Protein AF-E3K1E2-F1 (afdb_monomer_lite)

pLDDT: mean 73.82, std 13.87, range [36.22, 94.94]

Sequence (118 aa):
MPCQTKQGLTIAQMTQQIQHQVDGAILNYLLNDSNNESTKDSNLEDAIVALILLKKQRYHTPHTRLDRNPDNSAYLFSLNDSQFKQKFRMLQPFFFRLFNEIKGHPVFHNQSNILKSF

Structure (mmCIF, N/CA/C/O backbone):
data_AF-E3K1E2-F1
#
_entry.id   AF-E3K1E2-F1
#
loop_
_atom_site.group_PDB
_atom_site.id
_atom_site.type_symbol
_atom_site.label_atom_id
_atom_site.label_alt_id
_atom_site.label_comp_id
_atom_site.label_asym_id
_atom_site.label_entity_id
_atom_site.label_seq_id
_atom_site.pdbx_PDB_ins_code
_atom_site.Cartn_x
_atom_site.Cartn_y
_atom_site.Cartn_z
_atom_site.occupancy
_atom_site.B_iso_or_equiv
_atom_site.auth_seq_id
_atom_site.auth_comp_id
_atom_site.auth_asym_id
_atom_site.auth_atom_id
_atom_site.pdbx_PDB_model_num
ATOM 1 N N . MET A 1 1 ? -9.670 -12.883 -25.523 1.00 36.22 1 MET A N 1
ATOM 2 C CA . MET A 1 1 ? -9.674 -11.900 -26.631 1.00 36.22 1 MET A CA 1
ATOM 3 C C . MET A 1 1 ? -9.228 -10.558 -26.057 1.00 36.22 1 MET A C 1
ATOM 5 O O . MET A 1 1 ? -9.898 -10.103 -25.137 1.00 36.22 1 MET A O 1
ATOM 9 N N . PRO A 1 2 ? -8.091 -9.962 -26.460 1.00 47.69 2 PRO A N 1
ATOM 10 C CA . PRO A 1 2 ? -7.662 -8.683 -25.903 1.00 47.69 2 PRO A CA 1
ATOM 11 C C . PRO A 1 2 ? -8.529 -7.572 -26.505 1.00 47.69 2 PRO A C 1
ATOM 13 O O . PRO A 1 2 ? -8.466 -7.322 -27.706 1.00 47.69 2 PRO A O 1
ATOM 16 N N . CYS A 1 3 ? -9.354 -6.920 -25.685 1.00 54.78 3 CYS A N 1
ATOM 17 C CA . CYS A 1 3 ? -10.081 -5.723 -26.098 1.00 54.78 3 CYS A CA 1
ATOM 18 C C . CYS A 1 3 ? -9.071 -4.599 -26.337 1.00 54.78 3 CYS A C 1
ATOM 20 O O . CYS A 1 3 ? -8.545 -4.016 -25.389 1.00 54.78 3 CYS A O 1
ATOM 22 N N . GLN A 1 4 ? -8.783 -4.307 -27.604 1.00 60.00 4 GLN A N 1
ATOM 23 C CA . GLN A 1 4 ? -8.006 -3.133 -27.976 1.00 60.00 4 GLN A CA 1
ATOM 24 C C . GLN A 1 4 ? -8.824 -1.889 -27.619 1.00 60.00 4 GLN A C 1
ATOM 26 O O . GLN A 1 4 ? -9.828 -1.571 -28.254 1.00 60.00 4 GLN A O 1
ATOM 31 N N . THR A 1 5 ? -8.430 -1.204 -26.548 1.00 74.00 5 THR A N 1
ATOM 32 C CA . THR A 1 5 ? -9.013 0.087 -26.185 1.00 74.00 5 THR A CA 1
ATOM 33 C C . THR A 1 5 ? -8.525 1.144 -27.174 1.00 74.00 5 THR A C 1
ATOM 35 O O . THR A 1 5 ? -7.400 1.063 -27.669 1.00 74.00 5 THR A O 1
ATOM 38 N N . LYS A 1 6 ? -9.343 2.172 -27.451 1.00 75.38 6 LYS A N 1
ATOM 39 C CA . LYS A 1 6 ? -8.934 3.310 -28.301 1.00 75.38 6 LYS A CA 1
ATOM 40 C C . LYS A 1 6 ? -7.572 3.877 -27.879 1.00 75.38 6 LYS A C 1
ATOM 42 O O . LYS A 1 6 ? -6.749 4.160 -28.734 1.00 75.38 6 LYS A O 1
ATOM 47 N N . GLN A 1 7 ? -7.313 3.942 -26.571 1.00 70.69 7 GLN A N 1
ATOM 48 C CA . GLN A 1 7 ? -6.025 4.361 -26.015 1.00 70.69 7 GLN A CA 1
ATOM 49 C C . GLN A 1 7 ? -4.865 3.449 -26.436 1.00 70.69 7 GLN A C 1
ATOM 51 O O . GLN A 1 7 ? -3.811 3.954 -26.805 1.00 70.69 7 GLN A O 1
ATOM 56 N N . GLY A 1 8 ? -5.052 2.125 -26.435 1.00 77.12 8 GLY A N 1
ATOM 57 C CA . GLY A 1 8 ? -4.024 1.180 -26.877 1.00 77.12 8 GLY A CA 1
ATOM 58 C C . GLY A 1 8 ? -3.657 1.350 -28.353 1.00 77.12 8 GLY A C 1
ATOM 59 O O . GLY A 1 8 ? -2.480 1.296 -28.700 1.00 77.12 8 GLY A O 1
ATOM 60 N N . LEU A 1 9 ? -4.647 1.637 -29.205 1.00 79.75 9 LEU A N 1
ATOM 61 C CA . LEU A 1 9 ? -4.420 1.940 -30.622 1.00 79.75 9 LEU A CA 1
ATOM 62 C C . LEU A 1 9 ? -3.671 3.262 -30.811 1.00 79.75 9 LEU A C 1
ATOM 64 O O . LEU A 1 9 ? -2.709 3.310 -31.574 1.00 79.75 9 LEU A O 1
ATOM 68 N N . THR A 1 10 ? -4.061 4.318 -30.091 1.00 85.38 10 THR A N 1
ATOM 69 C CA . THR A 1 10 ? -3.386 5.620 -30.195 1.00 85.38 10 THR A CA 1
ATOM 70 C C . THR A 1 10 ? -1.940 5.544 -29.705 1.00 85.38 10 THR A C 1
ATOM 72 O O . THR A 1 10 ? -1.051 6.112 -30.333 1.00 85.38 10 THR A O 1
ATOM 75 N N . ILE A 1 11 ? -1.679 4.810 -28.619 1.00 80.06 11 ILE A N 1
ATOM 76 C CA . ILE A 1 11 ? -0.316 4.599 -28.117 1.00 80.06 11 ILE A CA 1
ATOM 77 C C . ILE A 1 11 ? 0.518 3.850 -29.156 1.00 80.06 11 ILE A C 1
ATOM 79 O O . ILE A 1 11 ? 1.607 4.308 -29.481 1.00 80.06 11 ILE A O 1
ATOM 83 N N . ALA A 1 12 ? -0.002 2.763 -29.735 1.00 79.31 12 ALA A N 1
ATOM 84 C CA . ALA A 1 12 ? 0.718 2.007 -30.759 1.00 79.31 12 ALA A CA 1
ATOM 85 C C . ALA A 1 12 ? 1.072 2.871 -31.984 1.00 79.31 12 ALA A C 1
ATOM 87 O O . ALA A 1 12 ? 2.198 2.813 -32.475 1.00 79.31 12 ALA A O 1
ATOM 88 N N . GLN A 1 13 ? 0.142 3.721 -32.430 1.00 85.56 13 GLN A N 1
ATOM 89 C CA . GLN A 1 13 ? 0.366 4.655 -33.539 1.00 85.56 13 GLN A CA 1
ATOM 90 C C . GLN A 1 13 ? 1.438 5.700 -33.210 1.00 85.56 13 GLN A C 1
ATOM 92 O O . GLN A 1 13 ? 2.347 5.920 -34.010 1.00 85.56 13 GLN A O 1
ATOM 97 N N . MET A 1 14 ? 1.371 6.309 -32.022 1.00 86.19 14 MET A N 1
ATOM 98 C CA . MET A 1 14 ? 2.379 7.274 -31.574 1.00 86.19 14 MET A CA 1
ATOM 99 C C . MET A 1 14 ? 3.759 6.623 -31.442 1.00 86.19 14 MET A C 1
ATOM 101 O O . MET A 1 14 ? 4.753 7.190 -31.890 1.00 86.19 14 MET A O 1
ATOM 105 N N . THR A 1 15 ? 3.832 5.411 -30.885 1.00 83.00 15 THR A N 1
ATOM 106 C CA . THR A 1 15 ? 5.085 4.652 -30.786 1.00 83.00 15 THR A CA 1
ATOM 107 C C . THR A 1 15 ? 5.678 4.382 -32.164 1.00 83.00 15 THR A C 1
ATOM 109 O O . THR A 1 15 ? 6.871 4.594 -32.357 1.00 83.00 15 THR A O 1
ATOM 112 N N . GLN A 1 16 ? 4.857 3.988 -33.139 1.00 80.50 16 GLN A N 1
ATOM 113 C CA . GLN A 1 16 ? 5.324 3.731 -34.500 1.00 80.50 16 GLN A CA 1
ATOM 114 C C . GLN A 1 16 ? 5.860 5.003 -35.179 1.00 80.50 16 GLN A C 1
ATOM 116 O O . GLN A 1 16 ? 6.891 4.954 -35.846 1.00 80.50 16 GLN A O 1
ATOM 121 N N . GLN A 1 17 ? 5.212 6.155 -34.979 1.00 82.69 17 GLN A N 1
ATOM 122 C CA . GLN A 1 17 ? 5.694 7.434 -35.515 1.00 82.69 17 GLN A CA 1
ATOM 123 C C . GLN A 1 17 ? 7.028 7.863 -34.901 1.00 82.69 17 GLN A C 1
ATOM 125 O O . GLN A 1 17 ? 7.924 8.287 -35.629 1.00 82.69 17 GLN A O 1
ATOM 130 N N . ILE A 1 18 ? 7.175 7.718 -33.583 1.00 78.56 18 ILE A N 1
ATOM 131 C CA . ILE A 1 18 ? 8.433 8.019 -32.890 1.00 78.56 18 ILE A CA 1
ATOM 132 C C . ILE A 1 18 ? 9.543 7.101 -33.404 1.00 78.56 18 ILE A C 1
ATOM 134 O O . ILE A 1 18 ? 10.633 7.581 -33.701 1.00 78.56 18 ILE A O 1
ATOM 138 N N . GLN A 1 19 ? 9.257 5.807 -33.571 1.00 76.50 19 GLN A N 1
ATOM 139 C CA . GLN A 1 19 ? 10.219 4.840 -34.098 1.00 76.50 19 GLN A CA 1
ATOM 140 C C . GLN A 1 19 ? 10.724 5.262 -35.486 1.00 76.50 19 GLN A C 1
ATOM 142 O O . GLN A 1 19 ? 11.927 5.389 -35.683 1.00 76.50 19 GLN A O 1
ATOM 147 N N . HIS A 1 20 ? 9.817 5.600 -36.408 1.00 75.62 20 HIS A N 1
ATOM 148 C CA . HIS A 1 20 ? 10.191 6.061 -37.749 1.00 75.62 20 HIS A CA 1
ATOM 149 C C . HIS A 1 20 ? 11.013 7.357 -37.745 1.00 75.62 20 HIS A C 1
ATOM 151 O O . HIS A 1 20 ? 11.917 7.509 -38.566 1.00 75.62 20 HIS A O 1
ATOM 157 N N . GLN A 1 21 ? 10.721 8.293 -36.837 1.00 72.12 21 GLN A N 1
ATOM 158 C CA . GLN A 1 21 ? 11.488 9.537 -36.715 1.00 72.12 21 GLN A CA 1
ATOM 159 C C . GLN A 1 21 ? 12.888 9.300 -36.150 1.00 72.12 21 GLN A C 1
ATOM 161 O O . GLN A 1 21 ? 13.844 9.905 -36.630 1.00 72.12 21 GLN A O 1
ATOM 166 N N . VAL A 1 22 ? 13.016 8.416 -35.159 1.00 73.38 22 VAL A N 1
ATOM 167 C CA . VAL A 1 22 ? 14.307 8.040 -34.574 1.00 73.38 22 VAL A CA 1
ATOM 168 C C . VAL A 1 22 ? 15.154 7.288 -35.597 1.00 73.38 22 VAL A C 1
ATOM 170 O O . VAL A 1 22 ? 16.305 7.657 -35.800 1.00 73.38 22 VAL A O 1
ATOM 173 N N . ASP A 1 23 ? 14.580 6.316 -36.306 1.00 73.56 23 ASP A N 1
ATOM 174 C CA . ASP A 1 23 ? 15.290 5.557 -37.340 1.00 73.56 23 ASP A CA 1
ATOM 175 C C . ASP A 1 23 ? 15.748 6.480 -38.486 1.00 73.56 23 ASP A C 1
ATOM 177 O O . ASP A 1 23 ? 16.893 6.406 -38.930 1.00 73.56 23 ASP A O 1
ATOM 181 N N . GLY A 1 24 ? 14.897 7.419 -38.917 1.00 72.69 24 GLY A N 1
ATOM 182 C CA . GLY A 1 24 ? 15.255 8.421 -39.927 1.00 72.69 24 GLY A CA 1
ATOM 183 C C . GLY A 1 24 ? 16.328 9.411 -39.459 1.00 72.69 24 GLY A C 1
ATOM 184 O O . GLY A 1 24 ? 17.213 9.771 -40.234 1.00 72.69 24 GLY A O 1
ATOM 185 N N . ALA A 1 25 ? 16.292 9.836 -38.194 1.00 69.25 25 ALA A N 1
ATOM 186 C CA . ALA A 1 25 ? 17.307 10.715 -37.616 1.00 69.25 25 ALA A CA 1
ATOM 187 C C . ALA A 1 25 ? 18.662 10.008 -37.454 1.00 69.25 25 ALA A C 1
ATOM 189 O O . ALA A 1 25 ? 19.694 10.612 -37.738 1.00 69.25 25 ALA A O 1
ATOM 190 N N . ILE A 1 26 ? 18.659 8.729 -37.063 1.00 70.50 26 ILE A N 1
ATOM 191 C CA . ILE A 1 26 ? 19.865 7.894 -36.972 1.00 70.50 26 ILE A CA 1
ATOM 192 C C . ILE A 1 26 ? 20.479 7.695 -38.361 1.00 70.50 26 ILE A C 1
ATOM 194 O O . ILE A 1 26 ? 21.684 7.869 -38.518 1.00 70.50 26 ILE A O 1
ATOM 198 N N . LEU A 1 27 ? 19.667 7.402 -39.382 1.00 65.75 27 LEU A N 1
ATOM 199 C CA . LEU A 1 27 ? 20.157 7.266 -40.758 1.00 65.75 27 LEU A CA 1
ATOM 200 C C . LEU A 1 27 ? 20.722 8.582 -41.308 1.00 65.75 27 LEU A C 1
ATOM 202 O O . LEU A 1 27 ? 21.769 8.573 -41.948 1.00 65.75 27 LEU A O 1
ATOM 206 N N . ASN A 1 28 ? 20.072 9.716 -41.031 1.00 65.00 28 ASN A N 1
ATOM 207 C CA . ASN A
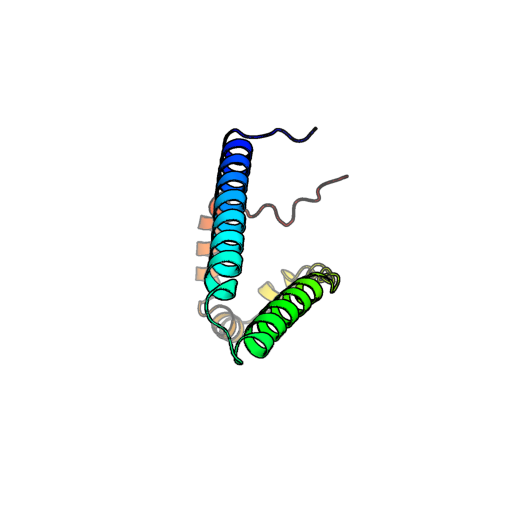 1 28 ? 20.573 11.030 -41.441 1.00 65.00 28 ASN A CA 1
ATOM 208 C C . ASN A 1 28 ? 21.866 11.424 -40.715 1.00 65.00 28 ASN A C 1
ATOM 210 O O . ASN A 1 28 ? 22.720 12.060 -41.325 1.00 65.00 28 ASN A O 1
ATOM 214 N N . TYR A 1 29 ? 22.027 11.049 -39.442 1.00 66.12 29 TYR A N 1
ATOM 215 C CA . TYR A 1 29 ? 23.288 11.207 -38.714 1.00 66.12 29 TYR A CA 1
ATOM 216 C C . TYR A 1 29 ? 24.391 10.365 -39.369 1.00 66.12 29 TYR A C 1
ATOM 218 O O . TYR A 1 29 ? 25.411 10.916 -39.765 1.00 66.12 29 TYR A O 1
ATOM 226 N N . LEU A 1 30 ? 24.131 9.073 -39.602 1.00 57.94 30 LEU A N 1
ATOM 227 C CA . LEU A 1 30 ? 25.090 8.135 -40.195 1.00 57.94 30 LEU A CA 1
ATOM 228 C C . LEU A 1 30 ? 25.538 8.550 -41.614 1.00 57.94 30 LEU A C 1
ATOM 230 O O . LEU A 1 30 ? 26.697 8.378 -41.976 1.00 57.94 30 LEU A O 1
ATOM 234 N N . LEU A 1 31 ? 24.627 9.116 -42.418 1.00 60.41 31 LEU A N 1
ATOM 235 C CA . LEU A 1 31 ? 24.916 9.600 -43.777 1.00 60.41 31 LEU A CA 1
ATOM 236 C C . LEU A 1 31 ? 25.615 10.969 -43.806 1.00 60.41 31 LEU A C 1
ATOM 238 O O . LEU A 1 31 ? 26.353 11.257 -44.747 1.00 60.41 31 LEU A O 1
ATOM 242 N N . ASN A 1 32 ? 25.391 11.824 -42.804 1.00 58.06 32 ASN A N 1
ATOM 243 C CA . ASN A 1 32 ? 26.103 13.101 -42.699 1.00 58.06 32 ASN A CA 1
ATOM 244 C C . ASN A 1 32 ? 27.499 12.947 -42.086 1.00 58.06 32 ASN A C 1
ATOM 246 O O . ASN A 1 32 ? 28.375 13.751 -42.407 1.00 58.06 32 ASN A O 1
ATOM 250 N N . ASP A 1 33 ? 27.725 11.928 -41.254 1.00 52.22 33 ASP A N 1
ATOM 251 C CA . ASP A 1 33 ? 29.038 11.650 -40.659 1.00 52.22 33 ASP A CA 1
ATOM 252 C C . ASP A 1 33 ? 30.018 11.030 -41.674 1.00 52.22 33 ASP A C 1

------

== Exercise brief ==
Those lines from the one with "ATOM 216 C C" through the last line of the material above are to be retyped exactly, with nothing else.

== Your response ==
ATOM 216 C C . TYR A 1 29 ? 24.391 10.365 -39.369 1.00 66.12 29 TYR A C 1
ATOM 218 O O . TYR A 1 29 ? 25.411 10.916 -39.765 1.00 66.12 29 TYR A O 1
ATOM 226 N N . LEU A 1 30 ? 24.131 9.073 -39.602 1.00 57.94 30 LEU A N 1
ATOM 227 C CA . LEU A 1 30 ? 25.090 8.135 -40.195 1.00 57.94 30 LEU A CA 1
ATOM 228 C C . LEU A 1 30 ? 25.538 8.550 -41.614 1.00 57.94 30 LEU A C 1
ATOM 230 O O . LEU A 1 30 ? 26.697 8.378 -41.976 1.00 57.94 30 LEU A O 1
ATOM 234 N N . LEU A 1 31 ? 24.627 9.116 -42.418 1.00 60.41 31 LEU A N 1
ATOM 235 C CA . LEU A 1 31 ? 24.916 9.600 -43.777 1.00 60.41 31 LEU A CA 1
ATOM 236 C C . LEU A 1 31 ? 25.615 10.969 -43.806 1.00 60.41 31 LEU A C 1
ATOM 238 O O . LEU A 1 31 ? 26.353 11.257 -44.747 1.00 60.41 31 LEU A O 1
ATOM 242 N N . ASN A 1 32 ? 25.391 11.824 -42.804 1.00 58.06 32 ASN A N 1
ATOM 243 C CA . ASN A 1 32 ? 26.103 13.101 -42.699 1.00 58.06 32 ASN A CA 1
ATOM 244 C C . ASN A 1 32 ? 27.499 12.947 -42.086 1.00 58.06 32 ASN A C 1
ATOM 246 O O . ASN A 1 32 ? 28.375 13.751 -42.407 1.00 58.06 32 ASN A O 1
ATOM 250 N N . ASP A 1 33 ? 27.725 11.928 -41.254 1.00 52.22 33 ASP A N 1
ATOM 251 C CA . ASP A 1 33 ? 29.038 11.650 -40.659 1.00 52.22 33 ASP A CA 1
ATOM 252 C C . ASP A 1 33 ? 30.018 11.030 -41.674 1.00 52.22 33 ASP A C 1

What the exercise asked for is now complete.